Should a newlywed couple with two cash flowing rental properties sell one to pay off $92,000 of student loan debt?
What percentage of your portfolio should you have in rental properties?
What’s the smartest way to approach rental property investing, particularly if you get anxiety thinking about tenant requests?
How much should high interest rates impact your decision to buy a rental?
I answer these four questions on today’s episode, plus, I have a big announcement regarding the future of real estate Ask Paula episodes, so check it out. 🙂
Stephen asks:
Should we sell a rental house to pay off student debt, or not?
Our background: we’re recently married and we have two rental properties: one used to be my wife’s primary residence, and the other we purchased as an investment property.
My wife’s house has appreciated greatly in the last few years – comps are selling at $220,000, and we owe roughly $157,000 on the mortgage.
The rental house grosses $1,600/month and with PITI, vacancy, maintenance, etc. nets about $320/month.
We have $92,000 in student loans at around 6.5%, but we have a solid three-year plan to crush them using our regular W2 incomes.
We’ve been going back and forth on selling the house and dropping the lump sum (roughly $45,000-$50,000) on the debt, versus sticking to our payoff plan and in three years, having no debt and two rentals (which we would like to use to build our retirement portfolio).
One last note: if we sell now, we won’t pay taxes since it was a primary residence for two of the last three years.
How would you approach thinking through this?
Anujan asks:
I’m 19 years old and have been managing my parent’s rental properties since I was 16. I learned a lot, but my parents weren’t that prepared for real estate investing, so I want to take a smarter approach.

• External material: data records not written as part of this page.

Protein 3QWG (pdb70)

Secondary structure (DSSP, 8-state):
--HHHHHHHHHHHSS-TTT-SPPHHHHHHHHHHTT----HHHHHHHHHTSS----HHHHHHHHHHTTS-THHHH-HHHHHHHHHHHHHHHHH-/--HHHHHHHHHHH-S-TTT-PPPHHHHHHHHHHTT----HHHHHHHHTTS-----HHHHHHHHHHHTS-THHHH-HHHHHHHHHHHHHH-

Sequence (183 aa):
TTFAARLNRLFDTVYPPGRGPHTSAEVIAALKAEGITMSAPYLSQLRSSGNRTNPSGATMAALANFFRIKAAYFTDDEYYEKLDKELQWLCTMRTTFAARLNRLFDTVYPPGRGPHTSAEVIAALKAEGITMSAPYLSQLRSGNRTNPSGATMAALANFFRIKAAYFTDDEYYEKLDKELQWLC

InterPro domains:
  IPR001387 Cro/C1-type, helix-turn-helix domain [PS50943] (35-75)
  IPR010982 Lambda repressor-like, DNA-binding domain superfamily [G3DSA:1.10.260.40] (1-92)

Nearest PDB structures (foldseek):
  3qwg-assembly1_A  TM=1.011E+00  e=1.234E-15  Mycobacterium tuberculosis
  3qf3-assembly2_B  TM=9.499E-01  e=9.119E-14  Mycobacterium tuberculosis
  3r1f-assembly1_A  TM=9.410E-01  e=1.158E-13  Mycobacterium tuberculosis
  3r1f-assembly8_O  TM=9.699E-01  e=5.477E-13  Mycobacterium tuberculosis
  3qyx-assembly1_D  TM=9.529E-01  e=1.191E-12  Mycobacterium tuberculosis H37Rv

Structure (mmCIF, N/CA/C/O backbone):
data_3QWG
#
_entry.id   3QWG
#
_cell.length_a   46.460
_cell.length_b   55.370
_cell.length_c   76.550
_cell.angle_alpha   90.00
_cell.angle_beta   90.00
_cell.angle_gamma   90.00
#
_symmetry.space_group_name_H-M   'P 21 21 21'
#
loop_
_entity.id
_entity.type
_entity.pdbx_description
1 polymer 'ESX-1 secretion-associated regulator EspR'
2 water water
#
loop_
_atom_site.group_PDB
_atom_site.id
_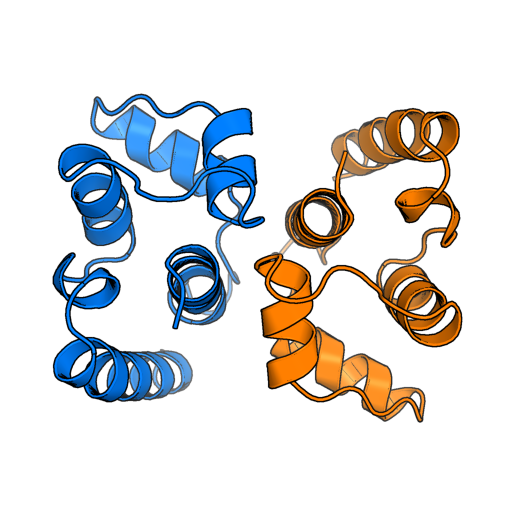atom_site.type_symbol
_atom_site.label_atom_id
_atom_site.label_alt_id
_atom_site.label_comp_id
_atom_site.label_asym_id
_atom_site.label_entity_id
_atom_site.label_seq_id
_atom_site.pdbx_PDB_ins_code
_atom_site.Cartn_x
_atom_site.Cartn_y
_atom_site.Cartn_z
_atom_site.occupancy
_atom_site.B_iso_or_equiv
_atom_site.auth_seq_id
_atom_site.auth_comp_id
_atom_site.auth_asym_id
_atom_site.auth_atom_id
_atom_site.pdbx_PDB_model_num
ATOM 1 N N . THR A 1 4 ? 10.612 -9.385 1.823 1.00 58.62 4 THR A N 1
ATOM 2 C CA . THR A 1 4 ? 10.439 -10.020 0.514 1.00 49.04 4 THR A CA 1
ATOM 3 C C . THR A 1 4 ? 11.464 -9.483 -0.494 1.00 39.14 4 THR A C 1
ATOM 4 O O . THR A 1 4 ? 11.633 -8.273 -0.651 1.00 35.23 4 THR A O 1
ATOM 8 N N . THR A 1 5 ? 12.155 -10.398 -1.163 1.00 36.38 5 THR A N 1
ATOM 9 C CA . THR A 1 5 ? 13.224 -10.043 -2.085 1.00 30.94 5 THR A CA 1
ATOM 10 C C . THR A 1 5 ? 12.667 -9.441 -3.380 1.00 25.49 5 THR A C 1
ATOM 11 O O . THR A 1 5 ? 11.476 -9.538 -3.660 1.00 26.89 5 THR A O 1
ATOM 15 N N . PHE A 1 6 ? 13.534 -8.821 -4.169 1.00 29.33 6 PHE A N 1
ATOM 16 C CA . PHE A 1 6 ? 13.098 -8.200 -5.409 1.00 23.01 6 PHE A CA 1
ATOM 17 C C . PHE A 1 6 ? 12.486 -9.214 -6.370 1.00 22.56 6 PHE A C 1
ATOM 18 O O . PHE A 1 6 ? 11.454 -8.939 -6.999 1.00 24.68 6 PHE A O 1
ATOM 26 N N . ALA A 1 7 ? 13.136 -10.370 -6.485 1.00 21.06 7 ALA A N 1
ATOM 27 C CA . ALA A 1 7 ? 12.693 -11.436 -7.374 1.00 29.60 7 ALA A CA 1
ATOM 28 C C . ALA A 1 7 ? 11.299 -11.948 -7.006 1.00 17.37 7 ALA A C 1
ATOM 29 O O . ALA A 1 7 ? 10.463 -12.171 -7.877 1.00 23.95 7 ALA A O 1
ATOM 31 N N . ALA A 1 8 ? 11.046 -12.149 -5.719 1.00 17.73 8 ALA A N 1
ATOM 32 C CA . ALA A 1 8 ? 9.729 -12.602 -5.308 1.00 18.18 8 ALA A CA 1
ATOM 33 C C . ALA A 1 8 ? 8.671 -11.549 -5.656 1.00 19.47 8 ALA A C 1
ATOM 34 O O . ALA A 1 8 ? 7.586 -11.877 -6.131 1.00 24.42 8 ALA A O 1
ATOM 36 N N . ARG A 1 9 ? 8.992 -10.282 -5.419 1.00 19.47 9 ARG A N 1
ATOM 37 C CA . ARG A 1 9 ? 8.068 -9.189 -5.720 1.00 19.78 9 ARG A CA 1
ATOM 38 C C . ARG A 1 9 ? 7.805 -9.085 -7.224 1.00 18.51 9 ARG A C 1
ATOM 39 O O . ARG A 1 9 ? 6.667 -8.926 -7.656 1.00 18.44 9 ARG A O 1
ATOM 47 N N . LEU A 1 10 ? 8.855 -9.186 -8.021 1.00 17.06 10 LEU A N 1
ATOM 48 C CA . LEU A 1 10 ? 8.692 -9.126 -9.475 1.00 19.63 10 LEU A CA 1
ATOM 49 C C . LEU A 1 10 ? 7.856 -10.313 -9.964 1.00 19.52 10 LEU A C 1
ATOM 50 O O . LEU A 1 10 ? 6.959 -10.148 -10.770 1.00 19.23 10 LEU A O 1
ATOM 55 N N . ASN A 1 11 ? 8.144 -11.504 -9.455 1.00 19.96 11 ASN A N 1
ATOM 56 C CA . ASN A 1 11 ? 7.373 -12.687 -9.839 1.00 18.96 11 ASN A CA 1
ATOM 57 C C . ASN A 1 11 ? 5.921 -12.549 -9.420 1.00 16.30 11 ASN A C 1
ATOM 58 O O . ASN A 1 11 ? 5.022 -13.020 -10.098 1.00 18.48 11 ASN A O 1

I want at least one rental property before I’m 30. What’s the smartest way to approach rental property investing?
I also heard that you can subsidize your retirement with rental properties, but that sounds like it could be stressful. I get anxiety when I receive an email from one of my parent’s tenants, so I’m wondering if this is a feasible or possible solution?
Gerardo asks:
I want to start investing in real estate in my country (Mexico), but the interest rates here are pretty high, between 10%-12% annually. Does this high interest rate make real estate a bad investment?
Mike asks:
How do you choose what percentage of your portfolio you have in rental properties?
In your interview with Larry Swedroe, he shared that 3% is the new 4% rule. Based on this new 3% rule, do you think it would be better to plan to move more of my traditional retirement funds to rental properties when I’m 59 ½, to have them generate better cash flow (using your one percent rule)?

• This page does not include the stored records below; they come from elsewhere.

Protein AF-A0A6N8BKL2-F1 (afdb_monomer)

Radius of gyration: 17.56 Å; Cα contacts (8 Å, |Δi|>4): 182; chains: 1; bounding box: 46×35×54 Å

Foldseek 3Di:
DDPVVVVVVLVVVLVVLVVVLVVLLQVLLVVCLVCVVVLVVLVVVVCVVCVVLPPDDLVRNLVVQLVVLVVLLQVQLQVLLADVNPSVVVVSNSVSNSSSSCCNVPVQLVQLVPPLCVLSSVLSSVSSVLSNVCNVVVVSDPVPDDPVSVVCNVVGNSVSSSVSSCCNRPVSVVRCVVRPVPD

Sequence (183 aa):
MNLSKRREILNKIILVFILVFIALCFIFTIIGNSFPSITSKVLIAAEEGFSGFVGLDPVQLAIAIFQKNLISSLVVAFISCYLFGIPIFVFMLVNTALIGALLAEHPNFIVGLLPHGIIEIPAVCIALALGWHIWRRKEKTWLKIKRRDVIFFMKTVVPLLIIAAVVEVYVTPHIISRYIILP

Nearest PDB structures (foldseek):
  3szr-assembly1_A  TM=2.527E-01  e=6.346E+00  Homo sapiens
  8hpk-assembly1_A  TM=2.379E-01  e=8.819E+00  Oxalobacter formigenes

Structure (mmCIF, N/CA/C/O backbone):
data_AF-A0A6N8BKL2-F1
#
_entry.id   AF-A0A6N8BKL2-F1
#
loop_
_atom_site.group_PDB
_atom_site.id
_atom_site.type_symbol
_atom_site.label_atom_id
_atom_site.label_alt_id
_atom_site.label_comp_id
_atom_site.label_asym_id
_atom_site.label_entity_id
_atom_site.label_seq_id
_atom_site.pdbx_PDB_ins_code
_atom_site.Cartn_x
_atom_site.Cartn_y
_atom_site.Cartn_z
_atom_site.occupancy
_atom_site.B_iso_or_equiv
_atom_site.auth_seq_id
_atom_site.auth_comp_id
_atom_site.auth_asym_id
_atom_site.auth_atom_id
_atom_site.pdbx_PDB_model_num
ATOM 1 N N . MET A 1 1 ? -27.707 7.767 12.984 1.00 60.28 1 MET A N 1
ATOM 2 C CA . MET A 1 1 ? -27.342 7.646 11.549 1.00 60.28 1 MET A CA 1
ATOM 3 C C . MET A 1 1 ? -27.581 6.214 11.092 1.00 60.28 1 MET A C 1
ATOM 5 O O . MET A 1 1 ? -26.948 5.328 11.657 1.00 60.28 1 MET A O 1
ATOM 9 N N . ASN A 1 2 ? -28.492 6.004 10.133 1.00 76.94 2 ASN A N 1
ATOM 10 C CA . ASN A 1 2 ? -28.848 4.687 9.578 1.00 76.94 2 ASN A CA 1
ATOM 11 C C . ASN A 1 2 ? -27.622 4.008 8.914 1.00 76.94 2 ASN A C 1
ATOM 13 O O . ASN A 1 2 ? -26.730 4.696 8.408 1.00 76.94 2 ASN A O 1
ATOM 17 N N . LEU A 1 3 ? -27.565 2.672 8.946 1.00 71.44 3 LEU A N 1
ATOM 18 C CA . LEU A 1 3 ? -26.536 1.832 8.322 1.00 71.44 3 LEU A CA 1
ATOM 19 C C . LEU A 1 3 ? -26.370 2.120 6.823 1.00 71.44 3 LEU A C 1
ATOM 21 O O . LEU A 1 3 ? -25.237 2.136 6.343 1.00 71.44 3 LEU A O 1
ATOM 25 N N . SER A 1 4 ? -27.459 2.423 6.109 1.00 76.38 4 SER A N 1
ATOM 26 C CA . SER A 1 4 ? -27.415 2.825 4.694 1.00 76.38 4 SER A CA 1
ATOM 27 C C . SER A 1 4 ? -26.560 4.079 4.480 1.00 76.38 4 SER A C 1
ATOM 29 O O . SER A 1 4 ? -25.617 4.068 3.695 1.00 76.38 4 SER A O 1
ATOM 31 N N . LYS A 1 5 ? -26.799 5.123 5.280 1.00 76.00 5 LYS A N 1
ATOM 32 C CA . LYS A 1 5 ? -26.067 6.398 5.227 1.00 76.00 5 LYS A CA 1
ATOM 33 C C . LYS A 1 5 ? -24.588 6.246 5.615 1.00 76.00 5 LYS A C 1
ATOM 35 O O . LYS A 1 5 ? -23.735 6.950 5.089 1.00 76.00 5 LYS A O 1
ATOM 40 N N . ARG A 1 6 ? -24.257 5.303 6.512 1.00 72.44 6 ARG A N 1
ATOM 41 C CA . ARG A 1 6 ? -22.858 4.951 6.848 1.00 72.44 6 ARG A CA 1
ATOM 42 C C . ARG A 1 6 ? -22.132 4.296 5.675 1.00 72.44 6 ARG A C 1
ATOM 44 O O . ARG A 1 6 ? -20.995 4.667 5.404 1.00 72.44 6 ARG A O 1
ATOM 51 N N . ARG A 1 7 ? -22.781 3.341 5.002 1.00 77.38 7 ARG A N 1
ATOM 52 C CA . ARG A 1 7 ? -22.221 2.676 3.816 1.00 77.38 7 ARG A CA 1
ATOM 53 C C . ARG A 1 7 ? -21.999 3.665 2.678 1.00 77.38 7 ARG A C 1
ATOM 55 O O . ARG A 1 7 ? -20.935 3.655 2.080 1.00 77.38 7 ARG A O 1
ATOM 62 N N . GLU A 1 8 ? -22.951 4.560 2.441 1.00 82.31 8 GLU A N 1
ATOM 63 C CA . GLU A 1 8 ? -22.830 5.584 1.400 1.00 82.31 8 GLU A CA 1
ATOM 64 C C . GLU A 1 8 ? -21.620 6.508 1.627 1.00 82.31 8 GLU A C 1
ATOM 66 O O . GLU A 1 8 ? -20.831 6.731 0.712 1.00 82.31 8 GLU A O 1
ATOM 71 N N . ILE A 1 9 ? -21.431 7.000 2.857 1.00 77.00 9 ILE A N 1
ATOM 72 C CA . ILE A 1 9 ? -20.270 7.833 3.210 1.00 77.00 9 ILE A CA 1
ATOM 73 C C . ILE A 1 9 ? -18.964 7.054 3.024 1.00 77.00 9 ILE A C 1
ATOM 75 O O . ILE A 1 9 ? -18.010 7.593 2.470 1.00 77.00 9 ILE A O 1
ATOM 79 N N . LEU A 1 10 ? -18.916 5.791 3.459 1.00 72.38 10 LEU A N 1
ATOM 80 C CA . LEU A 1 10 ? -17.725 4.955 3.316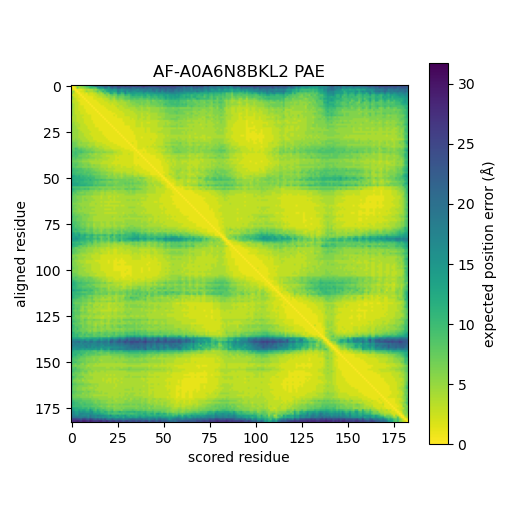 1.00 72.38 10 LEU A CA 1
ATOM 81 C C . LEU A 1 10 ? -17.371 4.725 1.841 1.00 72.38 10 LEU A C 1
ATOM 83 O O . LEU A 1 10 ? -16.214 4.882 1.466 1.00 72.38 10 LEU A O 1
ATOM 87 N N . ASN A 1 11 ? -18.365 4.431 1.003 1.00 79.44 11 ASN A N 1
ATOM 88 C CA . ASN A 1 11 ? -18.169 4.249 -0.433 1.00 79.44 11 ASN A CA 1
ATOM 89 C C . ASN A 1 11 ? -17.652 5.532 -1.095 1.00 79.44 11 ASN A C 1
ATOM 91 O O . ASN A 1 11 ? -16.732 5.469 -1.905 1.00 79.44 11 ASN A O 1
ATOM 95 N N . LYS A 1 12 ? -18.192 6.699 -0.718 1.00 82.81 12 LYS A N 1
ATOM 96 C CA . LYS A 1 12 ? -17.707 8.001 -1.202 1.00 82.81 12 LYS A CA 1
ATOM 97 C C . LYS A 1 12 ? -16.255 8.254 -0.799 1.00 82.81 12 LYS A C 1
ATOM 99 O O . LYS A 1 12 ? -15.475 8.700 -1.629 1.00 82.81 12 LYS A O 1
ATOM 104 N N . ILE A 1 13 ? -15.883 7.940 0.443 1.00 77.38 13 ILE A N 1
ATOM 105 C CA . ILE A 1 13 ? -14.498 8.074 0.915 1.00 77.38 13 ILE A CA 1
ATOM 106 C C . ILE A 1 13 ? -13.573 7.159 0.109 1.00 77.38 13 ILE A C 1
ATOM 108 O O . ILE A 1 13 ? -12.581 7.642 -0.423 1.00 77.38 13 ILE A O 1
ATOM 112 N N . ILE A 1 14 ? -13.910 5.874 -0.030 1.00 77.31 14 ILE A N 1
ATOM 113 C CA . ILE A 1 14 ? -13.110 4.914 -0.808 1.00 77.31 14 ILE A CA 1
ATOM 114 C C . ILE A 1 14 ? -12.957 5.388 -2.258 1.00 77.31 14 ILE A C 1
ATOM 116 O O . ILE A 1 14 ? -11.851 5.372 -2.788 1.00 77.31 14 ILE A O 1
ATOM 120 N N . LEU A 1 15 ? -14.037 5.870 -2.877 1.00 83.81 15 LEU A N 1
ATOM 121 C CA . LEU A 1 15 ? -13.996 6.406 -4.235 1.00 83.81 15 LEU A CA 1
ATOM 122 C C . LEU A 1 15 ? -13.052 7.611 -4.343 1.00 83.81 15 LEU A C 1
ATOM 124 O O . LEU A 1 15 ? -12.209 7.636 -5.233 1.00 83.81 15 LEU A O 1
ATOM 128 N N . VAL A 1 16 ? -13.150 8.582 -3.430 1.00 84.62 16 VAL A N 1
ATOM 129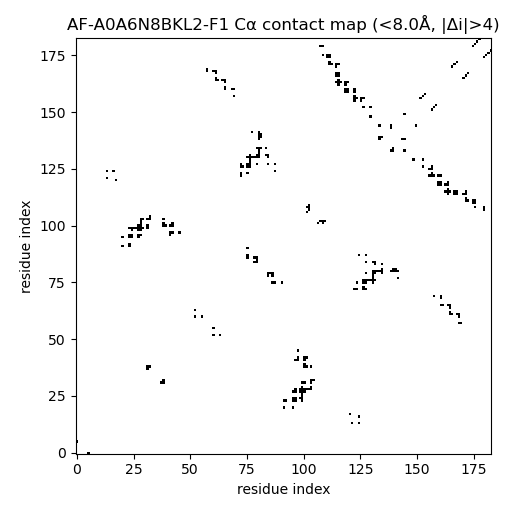 C CA . VAL A 1 16 ? -12.233 9.734 -3.399 1.00 84.62 16 VAL A CA 1
ATOM 130 C C . VAL A 1 16 ? -10.787 9.270 -3.230 1.00 84.62 16 VAL A C 1
ATOM 132 O O . VAL A 1 16 ? -9.911 9.765 -3.930 1.00 84.62 16 VAL A O 1
ATOM 135 N N . PHE A 1 17 ? -10.533 8.291 -2.361 1.00 80.50 17 PHE A N 1
ATOM 136 C CA . PHE A 1 17 ? -9.200 7.719 -2.171 1.00 80.50 17 PHE A CA 1
ATOM 137 C C . PHE A 1 17 ? -8.637 7.100 -3.447 1.00 80.50 17 PHE A C 1
ATOM 139 O O . PHE A 1 17 ? -7.495 7.383 -3.801 1.00 80.50 17 PHE A O 1
ATOM 146 N N . ILE A 1 18 ? -9.439 6.307 -4.156 1.00 81.25 18 ILE A N 1
ATOM 147 C CA . ILE A 1 18 ? -9.050 5.711 -5.437 1.00 81.25 18 ILE A CA 1
ATOM 148 C C . ILE A 1 18 ? -8.745 6.810 -6.461 1.00 81.25 18 ILE A C 1
ATOM 150 O O . ILE A 1 18 ? -7.708 6.763 -7.115 1.00 81.25 18 ILE A O 1
ATOM 154 N N . LEU A 1 19 ? -9.600 7.831 -6.568 1.00 87.06 19 LEU A N 1
ATOM 155 C CA . LEU A 1 19 ? -9.392 8.940 -7.504 1.00 87.06 19 LEU A CA 1
ATOM 156 C C . LEU A 1 19 ? -8.116 9.731 -7.191 1.00 87.06 19 LEU A C 1
ATOM 158 O O . LEU A 1 19 ? -7.357 10.045 -8.105 1.00 87.06 19 LEU A O 1
ATOM 162 N N . VAL A 1 20 ? -7.847 10.014 -5.914 1.00 87.75 20 VAL A N 1
ATOM 163 C CA . VAL A 1 20 ? -6.612 10.689 -5.488 1.00 87.75 20 VAL A CA 1
ATOM 164 C C . VAL A 1 20 ? -5.393 9.808 -5.757 1.00 87.75 20 VAL A C 1
ATOM 166 O O . VAL A 1 20 ? -4.382 10.320 -6.223 1.00 87.75 20 VAL A O 1
ATOM 169 N N . PHE A 1 21 ? -5.478 8.496 -5.520 1.00 86.56 21 PHE A N 1
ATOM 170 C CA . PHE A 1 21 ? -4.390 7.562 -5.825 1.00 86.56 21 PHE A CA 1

I’m thinking that having one million in rental properties generating $100,000 in pre-expenses is much better than the $30,000 with the 3% rule that Larry shared.
I have two rental properties that are cash flow positive each month. I hope to have their mortgages paid off in six to seven years. I’m 53 now with traditional retirement accounts with balances around $675,000 (between my wife and myself).
My goal was to buy a rental property each year for the next 15 years, but I wasn’t able to do that. What do you think?